Copy the lines of the entries exactly, from the opening one to the one holding "ATOM 24 O O", and leave out everything after.

-- Opening Marker --

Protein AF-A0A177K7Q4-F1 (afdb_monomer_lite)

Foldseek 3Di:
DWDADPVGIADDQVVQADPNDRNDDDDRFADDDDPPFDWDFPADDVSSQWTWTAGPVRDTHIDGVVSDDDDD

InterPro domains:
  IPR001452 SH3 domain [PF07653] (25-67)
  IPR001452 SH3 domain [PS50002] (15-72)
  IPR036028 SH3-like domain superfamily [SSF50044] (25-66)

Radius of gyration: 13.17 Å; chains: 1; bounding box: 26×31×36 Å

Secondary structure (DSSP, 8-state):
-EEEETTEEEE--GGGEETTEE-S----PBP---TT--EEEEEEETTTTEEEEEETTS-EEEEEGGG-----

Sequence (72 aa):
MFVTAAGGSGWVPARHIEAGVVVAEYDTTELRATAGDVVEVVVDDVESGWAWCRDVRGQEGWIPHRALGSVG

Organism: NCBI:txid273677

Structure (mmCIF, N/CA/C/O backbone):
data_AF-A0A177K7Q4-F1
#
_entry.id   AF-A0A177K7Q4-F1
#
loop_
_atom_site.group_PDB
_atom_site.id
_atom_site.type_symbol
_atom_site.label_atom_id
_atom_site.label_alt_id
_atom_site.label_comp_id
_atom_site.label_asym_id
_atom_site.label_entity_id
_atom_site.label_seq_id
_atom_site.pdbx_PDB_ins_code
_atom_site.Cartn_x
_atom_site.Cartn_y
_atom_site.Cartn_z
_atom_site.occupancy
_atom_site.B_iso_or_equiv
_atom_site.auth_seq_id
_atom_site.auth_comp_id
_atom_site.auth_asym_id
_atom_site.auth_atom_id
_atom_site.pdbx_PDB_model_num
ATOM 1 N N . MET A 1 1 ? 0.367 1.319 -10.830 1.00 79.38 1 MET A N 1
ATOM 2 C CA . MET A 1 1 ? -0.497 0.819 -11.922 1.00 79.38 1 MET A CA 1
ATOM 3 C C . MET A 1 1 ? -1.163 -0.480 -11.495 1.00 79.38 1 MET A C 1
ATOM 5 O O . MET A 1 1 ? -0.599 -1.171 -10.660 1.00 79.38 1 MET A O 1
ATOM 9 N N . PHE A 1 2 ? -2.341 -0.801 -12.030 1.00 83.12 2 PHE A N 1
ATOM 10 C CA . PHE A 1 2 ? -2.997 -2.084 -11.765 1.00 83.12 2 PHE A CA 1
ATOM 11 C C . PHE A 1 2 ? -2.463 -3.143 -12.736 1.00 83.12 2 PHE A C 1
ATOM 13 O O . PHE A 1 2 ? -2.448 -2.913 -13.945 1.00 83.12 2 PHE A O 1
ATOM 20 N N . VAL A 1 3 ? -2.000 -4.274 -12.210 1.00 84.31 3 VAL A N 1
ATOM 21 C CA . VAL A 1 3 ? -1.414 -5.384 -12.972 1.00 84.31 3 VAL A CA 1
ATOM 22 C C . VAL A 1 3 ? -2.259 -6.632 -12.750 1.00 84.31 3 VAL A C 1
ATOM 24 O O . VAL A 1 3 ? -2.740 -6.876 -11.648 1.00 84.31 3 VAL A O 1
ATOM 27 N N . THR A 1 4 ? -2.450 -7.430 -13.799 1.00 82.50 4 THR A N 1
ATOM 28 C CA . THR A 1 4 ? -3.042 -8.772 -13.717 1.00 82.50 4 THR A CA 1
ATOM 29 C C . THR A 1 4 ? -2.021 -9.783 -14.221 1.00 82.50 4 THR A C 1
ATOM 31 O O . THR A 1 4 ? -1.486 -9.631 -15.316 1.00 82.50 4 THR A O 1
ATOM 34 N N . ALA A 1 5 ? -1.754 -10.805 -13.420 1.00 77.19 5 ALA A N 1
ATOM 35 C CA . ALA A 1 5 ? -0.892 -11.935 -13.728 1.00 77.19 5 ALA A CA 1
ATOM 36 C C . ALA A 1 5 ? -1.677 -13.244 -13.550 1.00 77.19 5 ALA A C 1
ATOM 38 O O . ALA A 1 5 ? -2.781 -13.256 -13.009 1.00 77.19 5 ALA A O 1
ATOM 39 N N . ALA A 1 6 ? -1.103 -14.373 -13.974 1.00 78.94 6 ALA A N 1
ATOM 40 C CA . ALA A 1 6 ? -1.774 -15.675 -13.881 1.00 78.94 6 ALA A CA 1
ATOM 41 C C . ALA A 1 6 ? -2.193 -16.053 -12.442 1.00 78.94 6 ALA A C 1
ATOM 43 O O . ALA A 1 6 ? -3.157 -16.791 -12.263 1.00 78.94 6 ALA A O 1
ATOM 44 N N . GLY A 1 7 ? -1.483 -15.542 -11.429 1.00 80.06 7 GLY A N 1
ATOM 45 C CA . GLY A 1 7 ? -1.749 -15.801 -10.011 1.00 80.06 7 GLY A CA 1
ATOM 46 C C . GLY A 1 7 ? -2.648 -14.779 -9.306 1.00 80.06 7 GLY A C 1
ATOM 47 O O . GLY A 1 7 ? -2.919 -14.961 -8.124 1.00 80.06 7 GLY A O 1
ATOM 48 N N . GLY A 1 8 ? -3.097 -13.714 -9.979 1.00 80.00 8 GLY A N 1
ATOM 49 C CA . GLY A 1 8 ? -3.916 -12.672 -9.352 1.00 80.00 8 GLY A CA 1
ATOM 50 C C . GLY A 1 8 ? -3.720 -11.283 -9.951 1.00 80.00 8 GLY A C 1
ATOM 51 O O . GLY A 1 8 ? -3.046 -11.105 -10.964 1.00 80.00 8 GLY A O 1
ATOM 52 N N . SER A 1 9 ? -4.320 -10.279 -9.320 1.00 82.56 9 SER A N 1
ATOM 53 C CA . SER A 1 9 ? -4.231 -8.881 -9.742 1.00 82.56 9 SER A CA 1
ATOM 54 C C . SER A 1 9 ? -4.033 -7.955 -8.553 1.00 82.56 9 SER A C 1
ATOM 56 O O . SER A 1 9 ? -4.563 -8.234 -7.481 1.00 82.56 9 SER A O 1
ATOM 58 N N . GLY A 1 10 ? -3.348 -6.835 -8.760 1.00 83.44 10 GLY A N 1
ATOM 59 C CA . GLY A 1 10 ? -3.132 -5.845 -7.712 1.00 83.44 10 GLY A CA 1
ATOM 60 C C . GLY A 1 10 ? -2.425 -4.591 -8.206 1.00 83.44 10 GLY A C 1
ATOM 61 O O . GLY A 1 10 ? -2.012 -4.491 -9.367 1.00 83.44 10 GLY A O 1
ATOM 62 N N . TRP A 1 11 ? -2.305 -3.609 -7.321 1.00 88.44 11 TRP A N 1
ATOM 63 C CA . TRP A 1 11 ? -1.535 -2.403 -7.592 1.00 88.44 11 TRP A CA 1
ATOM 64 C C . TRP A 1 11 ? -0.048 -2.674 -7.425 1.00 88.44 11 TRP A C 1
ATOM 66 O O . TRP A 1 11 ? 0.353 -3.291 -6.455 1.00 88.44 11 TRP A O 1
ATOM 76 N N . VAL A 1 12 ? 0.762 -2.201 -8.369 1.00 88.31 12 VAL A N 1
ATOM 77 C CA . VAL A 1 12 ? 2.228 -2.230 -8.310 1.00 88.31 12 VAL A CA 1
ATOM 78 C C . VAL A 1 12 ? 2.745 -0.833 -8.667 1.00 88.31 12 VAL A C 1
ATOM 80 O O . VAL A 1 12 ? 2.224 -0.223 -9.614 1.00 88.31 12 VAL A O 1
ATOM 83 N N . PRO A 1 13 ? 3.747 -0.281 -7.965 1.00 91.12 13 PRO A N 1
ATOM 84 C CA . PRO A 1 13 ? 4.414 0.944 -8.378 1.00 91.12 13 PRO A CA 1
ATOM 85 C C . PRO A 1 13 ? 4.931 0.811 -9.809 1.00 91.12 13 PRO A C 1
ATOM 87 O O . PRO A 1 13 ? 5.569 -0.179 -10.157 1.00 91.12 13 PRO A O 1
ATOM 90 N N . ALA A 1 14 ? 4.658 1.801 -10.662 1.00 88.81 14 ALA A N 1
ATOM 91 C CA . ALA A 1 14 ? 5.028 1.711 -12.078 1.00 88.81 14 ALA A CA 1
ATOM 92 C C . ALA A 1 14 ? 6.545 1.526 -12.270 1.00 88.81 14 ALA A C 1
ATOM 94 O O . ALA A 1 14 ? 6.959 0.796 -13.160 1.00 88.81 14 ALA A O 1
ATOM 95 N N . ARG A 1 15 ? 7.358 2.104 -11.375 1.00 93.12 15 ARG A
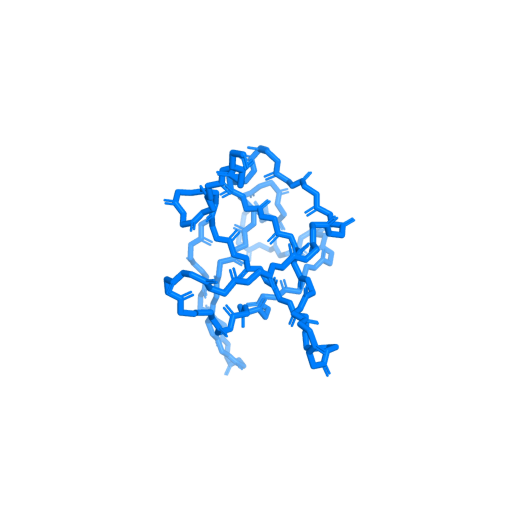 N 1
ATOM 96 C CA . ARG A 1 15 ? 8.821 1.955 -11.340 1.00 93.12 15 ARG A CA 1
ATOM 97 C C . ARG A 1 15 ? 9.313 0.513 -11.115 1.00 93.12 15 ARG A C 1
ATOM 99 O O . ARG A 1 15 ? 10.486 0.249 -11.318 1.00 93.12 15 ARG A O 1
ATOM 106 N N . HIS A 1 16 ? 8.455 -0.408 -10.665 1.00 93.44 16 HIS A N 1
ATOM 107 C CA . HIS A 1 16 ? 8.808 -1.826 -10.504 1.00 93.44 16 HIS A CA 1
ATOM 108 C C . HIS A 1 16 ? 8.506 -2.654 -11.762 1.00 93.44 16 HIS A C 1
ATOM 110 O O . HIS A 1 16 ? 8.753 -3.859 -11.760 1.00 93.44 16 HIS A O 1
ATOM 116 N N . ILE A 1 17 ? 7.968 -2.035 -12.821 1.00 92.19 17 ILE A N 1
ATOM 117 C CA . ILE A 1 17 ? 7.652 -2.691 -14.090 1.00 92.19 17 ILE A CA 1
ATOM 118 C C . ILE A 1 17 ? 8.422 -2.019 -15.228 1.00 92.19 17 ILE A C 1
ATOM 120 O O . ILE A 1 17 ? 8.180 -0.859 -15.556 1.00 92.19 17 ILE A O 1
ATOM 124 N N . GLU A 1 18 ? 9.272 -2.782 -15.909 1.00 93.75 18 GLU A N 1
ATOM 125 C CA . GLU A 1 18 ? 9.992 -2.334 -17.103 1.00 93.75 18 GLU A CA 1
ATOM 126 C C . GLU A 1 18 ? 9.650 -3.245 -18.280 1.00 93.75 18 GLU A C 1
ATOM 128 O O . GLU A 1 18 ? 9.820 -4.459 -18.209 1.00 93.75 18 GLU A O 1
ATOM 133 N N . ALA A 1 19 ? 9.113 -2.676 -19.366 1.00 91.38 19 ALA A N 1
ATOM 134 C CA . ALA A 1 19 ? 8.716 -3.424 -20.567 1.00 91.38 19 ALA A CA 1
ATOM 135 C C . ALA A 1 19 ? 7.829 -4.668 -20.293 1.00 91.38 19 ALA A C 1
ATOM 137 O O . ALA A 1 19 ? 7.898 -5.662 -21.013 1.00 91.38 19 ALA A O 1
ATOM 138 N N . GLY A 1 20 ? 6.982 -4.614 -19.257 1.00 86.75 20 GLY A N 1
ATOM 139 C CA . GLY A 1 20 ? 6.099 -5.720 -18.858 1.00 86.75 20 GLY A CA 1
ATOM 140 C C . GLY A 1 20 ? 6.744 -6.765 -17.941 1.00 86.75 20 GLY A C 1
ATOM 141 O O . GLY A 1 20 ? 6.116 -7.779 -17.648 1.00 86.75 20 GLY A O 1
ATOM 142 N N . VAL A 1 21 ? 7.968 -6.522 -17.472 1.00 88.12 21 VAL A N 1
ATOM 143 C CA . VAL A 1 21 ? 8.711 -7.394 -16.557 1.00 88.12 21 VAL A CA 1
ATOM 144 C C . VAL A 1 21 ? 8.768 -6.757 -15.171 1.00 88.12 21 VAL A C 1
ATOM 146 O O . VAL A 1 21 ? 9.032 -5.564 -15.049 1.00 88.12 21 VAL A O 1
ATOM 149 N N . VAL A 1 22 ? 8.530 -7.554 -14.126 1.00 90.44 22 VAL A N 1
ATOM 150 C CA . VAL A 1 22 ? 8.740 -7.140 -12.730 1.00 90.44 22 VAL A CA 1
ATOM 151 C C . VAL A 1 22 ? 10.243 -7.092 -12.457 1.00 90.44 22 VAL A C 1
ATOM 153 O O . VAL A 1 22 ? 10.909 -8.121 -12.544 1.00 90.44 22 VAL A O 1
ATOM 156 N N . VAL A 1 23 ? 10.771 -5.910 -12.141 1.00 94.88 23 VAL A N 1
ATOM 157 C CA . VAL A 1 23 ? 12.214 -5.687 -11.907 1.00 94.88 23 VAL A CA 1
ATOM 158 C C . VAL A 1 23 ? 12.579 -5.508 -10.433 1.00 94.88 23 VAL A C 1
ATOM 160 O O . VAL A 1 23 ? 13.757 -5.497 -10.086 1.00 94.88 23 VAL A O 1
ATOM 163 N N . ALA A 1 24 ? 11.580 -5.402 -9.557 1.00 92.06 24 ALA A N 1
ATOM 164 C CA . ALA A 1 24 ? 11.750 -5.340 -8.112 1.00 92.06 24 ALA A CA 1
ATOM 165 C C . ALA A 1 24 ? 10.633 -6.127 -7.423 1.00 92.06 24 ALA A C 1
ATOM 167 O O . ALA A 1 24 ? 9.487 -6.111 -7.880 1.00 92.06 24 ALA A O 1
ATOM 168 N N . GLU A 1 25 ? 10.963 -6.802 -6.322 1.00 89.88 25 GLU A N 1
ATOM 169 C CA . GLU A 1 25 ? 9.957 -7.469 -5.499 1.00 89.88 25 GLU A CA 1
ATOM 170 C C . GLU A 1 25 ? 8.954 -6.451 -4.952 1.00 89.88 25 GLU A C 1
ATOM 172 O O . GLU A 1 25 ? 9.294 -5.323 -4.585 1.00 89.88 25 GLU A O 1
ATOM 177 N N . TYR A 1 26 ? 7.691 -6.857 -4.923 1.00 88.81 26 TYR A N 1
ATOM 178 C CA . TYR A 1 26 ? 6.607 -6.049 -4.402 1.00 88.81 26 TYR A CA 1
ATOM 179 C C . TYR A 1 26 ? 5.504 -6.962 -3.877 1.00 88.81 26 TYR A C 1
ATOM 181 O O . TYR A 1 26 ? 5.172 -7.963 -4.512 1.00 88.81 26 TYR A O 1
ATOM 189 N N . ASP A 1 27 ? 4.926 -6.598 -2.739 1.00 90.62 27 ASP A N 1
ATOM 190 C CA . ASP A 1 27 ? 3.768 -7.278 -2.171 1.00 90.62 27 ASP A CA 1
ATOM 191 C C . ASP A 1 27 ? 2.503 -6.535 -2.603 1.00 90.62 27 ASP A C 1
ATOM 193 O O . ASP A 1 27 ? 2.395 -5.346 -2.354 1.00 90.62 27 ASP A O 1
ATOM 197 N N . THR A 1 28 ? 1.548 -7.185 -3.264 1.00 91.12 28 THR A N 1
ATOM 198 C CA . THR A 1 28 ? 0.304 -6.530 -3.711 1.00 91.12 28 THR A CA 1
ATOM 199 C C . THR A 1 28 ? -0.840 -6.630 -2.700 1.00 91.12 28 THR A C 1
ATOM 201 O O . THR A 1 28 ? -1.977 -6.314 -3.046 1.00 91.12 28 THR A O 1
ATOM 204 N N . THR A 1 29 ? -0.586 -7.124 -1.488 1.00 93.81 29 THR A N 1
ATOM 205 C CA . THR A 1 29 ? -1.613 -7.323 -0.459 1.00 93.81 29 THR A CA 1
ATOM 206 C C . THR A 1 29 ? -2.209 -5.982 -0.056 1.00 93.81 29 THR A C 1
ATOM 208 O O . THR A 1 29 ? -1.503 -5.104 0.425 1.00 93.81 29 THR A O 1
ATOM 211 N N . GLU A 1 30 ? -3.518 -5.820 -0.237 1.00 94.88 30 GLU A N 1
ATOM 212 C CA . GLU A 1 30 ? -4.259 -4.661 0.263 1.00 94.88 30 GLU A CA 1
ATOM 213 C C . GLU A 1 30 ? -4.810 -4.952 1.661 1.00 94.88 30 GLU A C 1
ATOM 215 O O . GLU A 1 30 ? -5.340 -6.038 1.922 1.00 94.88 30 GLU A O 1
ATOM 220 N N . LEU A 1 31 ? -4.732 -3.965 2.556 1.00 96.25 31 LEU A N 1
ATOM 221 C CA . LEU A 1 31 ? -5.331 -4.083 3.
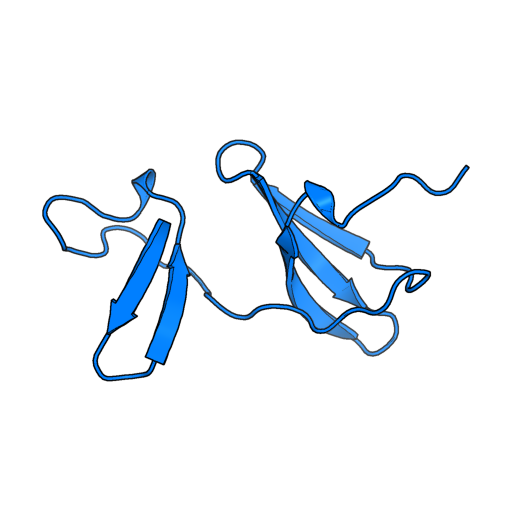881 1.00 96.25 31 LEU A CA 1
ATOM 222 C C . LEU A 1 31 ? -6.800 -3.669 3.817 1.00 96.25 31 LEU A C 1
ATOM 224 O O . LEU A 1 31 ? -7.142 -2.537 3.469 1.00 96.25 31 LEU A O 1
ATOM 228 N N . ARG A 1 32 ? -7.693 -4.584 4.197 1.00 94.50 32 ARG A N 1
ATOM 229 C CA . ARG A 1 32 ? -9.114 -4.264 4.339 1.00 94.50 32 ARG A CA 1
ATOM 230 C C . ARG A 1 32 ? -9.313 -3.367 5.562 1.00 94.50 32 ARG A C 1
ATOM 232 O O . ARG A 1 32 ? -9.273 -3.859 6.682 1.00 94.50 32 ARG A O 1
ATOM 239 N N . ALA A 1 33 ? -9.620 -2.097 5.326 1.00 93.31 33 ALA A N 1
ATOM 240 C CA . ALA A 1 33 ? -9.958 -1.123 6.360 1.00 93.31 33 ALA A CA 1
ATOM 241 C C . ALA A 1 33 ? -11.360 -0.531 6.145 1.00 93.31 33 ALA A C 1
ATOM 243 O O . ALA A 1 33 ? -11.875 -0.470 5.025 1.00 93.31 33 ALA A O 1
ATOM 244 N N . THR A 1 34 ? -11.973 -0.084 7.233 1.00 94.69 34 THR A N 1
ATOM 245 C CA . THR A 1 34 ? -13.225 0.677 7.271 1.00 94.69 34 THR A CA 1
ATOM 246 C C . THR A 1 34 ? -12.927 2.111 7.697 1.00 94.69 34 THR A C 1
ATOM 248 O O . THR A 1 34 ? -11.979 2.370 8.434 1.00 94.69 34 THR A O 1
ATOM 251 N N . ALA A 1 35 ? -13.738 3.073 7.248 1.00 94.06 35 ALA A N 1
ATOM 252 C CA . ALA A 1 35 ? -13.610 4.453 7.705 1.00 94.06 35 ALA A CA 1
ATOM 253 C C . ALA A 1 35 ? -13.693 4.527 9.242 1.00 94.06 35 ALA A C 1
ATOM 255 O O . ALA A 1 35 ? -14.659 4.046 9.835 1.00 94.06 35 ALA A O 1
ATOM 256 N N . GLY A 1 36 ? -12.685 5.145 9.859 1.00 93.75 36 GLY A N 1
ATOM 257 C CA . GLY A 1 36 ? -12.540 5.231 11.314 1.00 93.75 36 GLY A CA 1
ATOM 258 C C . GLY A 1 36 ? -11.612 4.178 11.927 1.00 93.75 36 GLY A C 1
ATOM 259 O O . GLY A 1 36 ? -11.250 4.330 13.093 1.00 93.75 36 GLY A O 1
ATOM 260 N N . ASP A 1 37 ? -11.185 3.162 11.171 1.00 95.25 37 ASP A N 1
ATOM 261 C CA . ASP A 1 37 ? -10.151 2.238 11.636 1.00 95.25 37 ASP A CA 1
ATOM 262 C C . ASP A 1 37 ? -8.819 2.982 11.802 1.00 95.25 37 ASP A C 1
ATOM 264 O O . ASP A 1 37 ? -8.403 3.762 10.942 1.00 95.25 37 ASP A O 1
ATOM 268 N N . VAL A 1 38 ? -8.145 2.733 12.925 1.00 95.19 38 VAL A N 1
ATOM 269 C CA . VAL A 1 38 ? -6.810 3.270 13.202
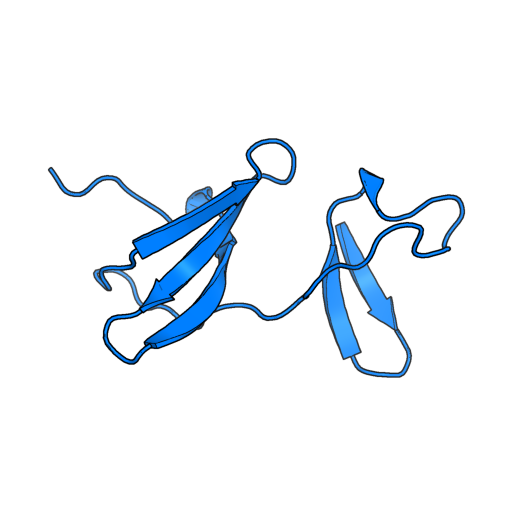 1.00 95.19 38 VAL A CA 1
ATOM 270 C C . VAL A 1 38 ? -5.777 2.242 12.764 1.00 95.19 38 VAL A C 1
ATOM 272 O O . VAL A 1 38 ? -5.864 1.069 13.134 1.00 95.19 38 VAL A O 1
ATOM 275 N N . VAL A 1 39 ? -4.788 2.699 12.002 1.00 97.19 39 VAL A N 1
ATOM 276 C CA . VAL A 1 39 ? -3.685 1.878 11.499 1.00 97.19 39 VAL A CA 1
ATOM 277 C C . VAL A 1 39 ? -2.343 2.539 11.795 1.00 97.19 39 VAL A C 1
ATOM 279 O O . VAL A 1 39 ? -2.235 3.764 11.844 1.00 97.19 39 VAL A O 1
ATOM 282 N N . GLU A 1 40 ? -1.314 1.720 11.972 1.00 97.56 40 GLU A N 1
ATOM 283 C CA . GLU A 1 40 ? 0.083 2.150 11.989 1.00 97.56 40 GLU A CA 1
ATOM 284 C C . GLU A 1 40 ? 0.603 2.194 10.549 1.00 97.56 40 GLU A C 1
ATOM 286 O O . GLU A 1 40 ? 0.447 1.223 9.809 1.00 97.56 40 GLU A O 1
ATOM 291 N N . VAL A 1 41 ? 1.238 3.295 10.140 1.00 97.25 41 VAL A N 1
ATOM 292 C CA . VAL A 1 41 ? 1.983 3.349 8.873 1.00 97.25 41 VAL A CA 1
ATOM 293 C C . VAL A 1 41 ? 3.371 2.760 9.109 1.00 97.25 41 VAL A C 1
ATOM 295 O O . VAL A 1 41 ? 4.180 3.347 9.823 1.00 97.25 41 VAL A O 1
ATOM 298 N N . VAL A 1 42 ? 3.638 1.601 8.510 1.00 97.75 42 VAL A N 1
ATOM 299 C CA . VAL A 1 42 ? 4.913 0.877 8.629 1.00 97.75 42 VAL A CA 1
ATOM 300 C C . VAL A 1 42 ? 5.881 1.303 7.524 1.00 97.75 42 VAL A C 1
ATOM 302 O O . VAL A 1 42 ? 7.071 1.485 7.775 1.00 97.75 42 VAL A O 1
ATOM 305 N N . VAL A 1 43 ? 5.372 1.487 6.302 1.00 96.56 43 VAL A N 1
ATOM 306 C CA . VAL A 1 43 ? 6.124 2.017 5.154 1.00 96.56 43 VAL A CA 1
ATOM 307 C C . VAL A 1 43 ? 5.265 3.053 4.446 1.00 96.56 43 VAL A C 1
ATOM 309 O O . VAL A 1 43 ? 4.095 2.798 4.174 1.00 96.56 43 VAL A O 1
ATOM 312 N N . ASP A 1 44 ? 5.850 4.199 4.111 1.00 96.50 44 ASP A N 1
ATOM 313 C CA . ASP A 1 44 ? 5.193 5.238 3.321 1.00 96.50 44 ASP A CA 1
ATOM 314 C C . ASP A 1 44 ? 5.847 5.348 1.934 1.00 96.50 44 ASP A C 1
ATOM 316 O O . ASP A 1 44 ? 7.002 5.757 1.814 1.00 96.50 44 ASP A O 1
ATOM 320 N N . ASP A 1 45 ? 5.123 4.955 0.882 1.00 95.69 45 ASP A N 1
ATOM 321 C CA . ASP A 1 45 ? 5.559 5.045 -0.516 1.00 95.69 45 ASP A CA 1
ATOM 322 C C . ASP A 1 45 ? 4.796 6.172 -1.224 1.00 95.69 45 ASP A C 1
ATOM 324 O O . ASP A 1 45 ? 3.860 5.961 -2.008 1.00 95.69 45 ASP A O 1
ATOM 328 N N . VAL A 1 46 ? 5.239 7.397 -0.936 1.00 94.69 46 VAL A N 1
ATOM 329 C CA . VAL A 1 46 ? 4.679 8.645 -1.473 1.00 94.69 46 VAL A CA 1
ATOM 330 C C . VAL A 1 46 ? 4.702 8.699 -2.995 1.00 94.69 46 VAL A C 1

-- Closing Marker --

(Answer section)
Protein AF-A0A177K7Q4-F1 (afdb_monomer_lite)

Foldseek 3Di:
DWDADPVGIADDQVVQADPNDRNDDDDRFADDDDPPFDWDFPADDVSSQWTWTAGPVRDTHIDGVVSDDDDD

InterPro domains:
  IPR001452 SH3 domain [PF07653] (25-67)
  IPR001452 SH3 domain [PS50002] (15-72)
  IPR036028 SH3-like domain superfamily [SSF50044] (25-66)

Radius of gyration: 13.17 Å; chains: 1; bounding box: 26×31×36 Å

Secondary structure (DSSP, 8-state):
-EEEETTEEEE--GGGEETTEE-S----PBP---TT--EEEEEEETTTTEEEEEETTS-EEEEEGGG-----

Sequence (72 aa):
MFVTAAGGSGWVPARHIEAGVVVAEYDTTELRATAGDVVEVVVDDVESGWAWCRDVRGQEGWIPHRALGSVG

Organism: NCBI:txid273677

Structure (mmCIF, N/CA/C/O backbone):
data_AF-A0A177K7Q4-F1
#
_entry.id   AF-A0A177K7Q4-F1
#
loop_
_atom_site.group_PDB
_atom_site.id
_atom_site.type_symbol
_atom_site.label_atom_id
_atom_site.label_alt_id
_atom_site.label_comp_id
_atom_site.label_asym_id
_atom_site.label_entity_id
_atom_site.label_seq_id
_atom_site.pdbx_PDB_ins_code
_atom_site.Cartn_x
_atom_site.Cartn_y
_atom_site.Cartn_z
_atom_site.occupancy
_atom_site.B_iso_or_equiv
_atom_site.auth_seq_id
_atom_site.auth_comp_id
_atom_site.auth_asym_id
_atom_site.auth_atom_id
_atom_site.pdbx_PDB_model_num
ATOM 1 N N . MET A 1 1 ? 0.367 1.319 -10.830 1.00 79.38 1 MET A N 1
ATOM 2 C CA . MET A 1 1 ? -0.497 0.819 -11.922 1.00 79.38 1 MET A CA 1
ATOM 3 C C . MET A 1 1 ? -1.163 -0.480 -11.495 1.00 79.38 1 MET A C 1
ATOM 5 O O . MET A 1 1 ? -0.599 -1.171 -10.660 1.00 79.38 1 MET A O 1
ATOM 9 N N . PHE A 1 2 ? -2.341 -0.801 -12.030 1.00 83.12 2 PHE A N 1
ATOM 10 C CA . PHE A 1 2 ? -2.997 -2.084 -11.765 1.00 83.12 2 PHE A CA 1
ATOM 11 C C . PHE A 1 2 ? -2.463 -3.143 -12.736 1.00 83.12 2 PHE A C 1
ATOM 13 O O . PHE A 1 2 ? -2.448 -2.913 -13.945 1.00 83.12 2 PHE A O 1
ATOM 20 N N . VAL A 1 3 ? -2.000 -4.274 -12.210 1.00 84.31 3 VAL A N 1
ATOM 21 C CA . VAL A 1 3 ? -1.414 -5.384 -12.972 1.00 84.31 3 VAL A CA 1
ATOM 22 C C . VAL A 1 3 ? -2.259 -6.632 -12.750 1.00 84.31 3 VAL A C 1
ATOM 24 O O . VAL A 1 3 ? -2.740 -6.876 -11.648 1.00 84.31 3 VAL A O 1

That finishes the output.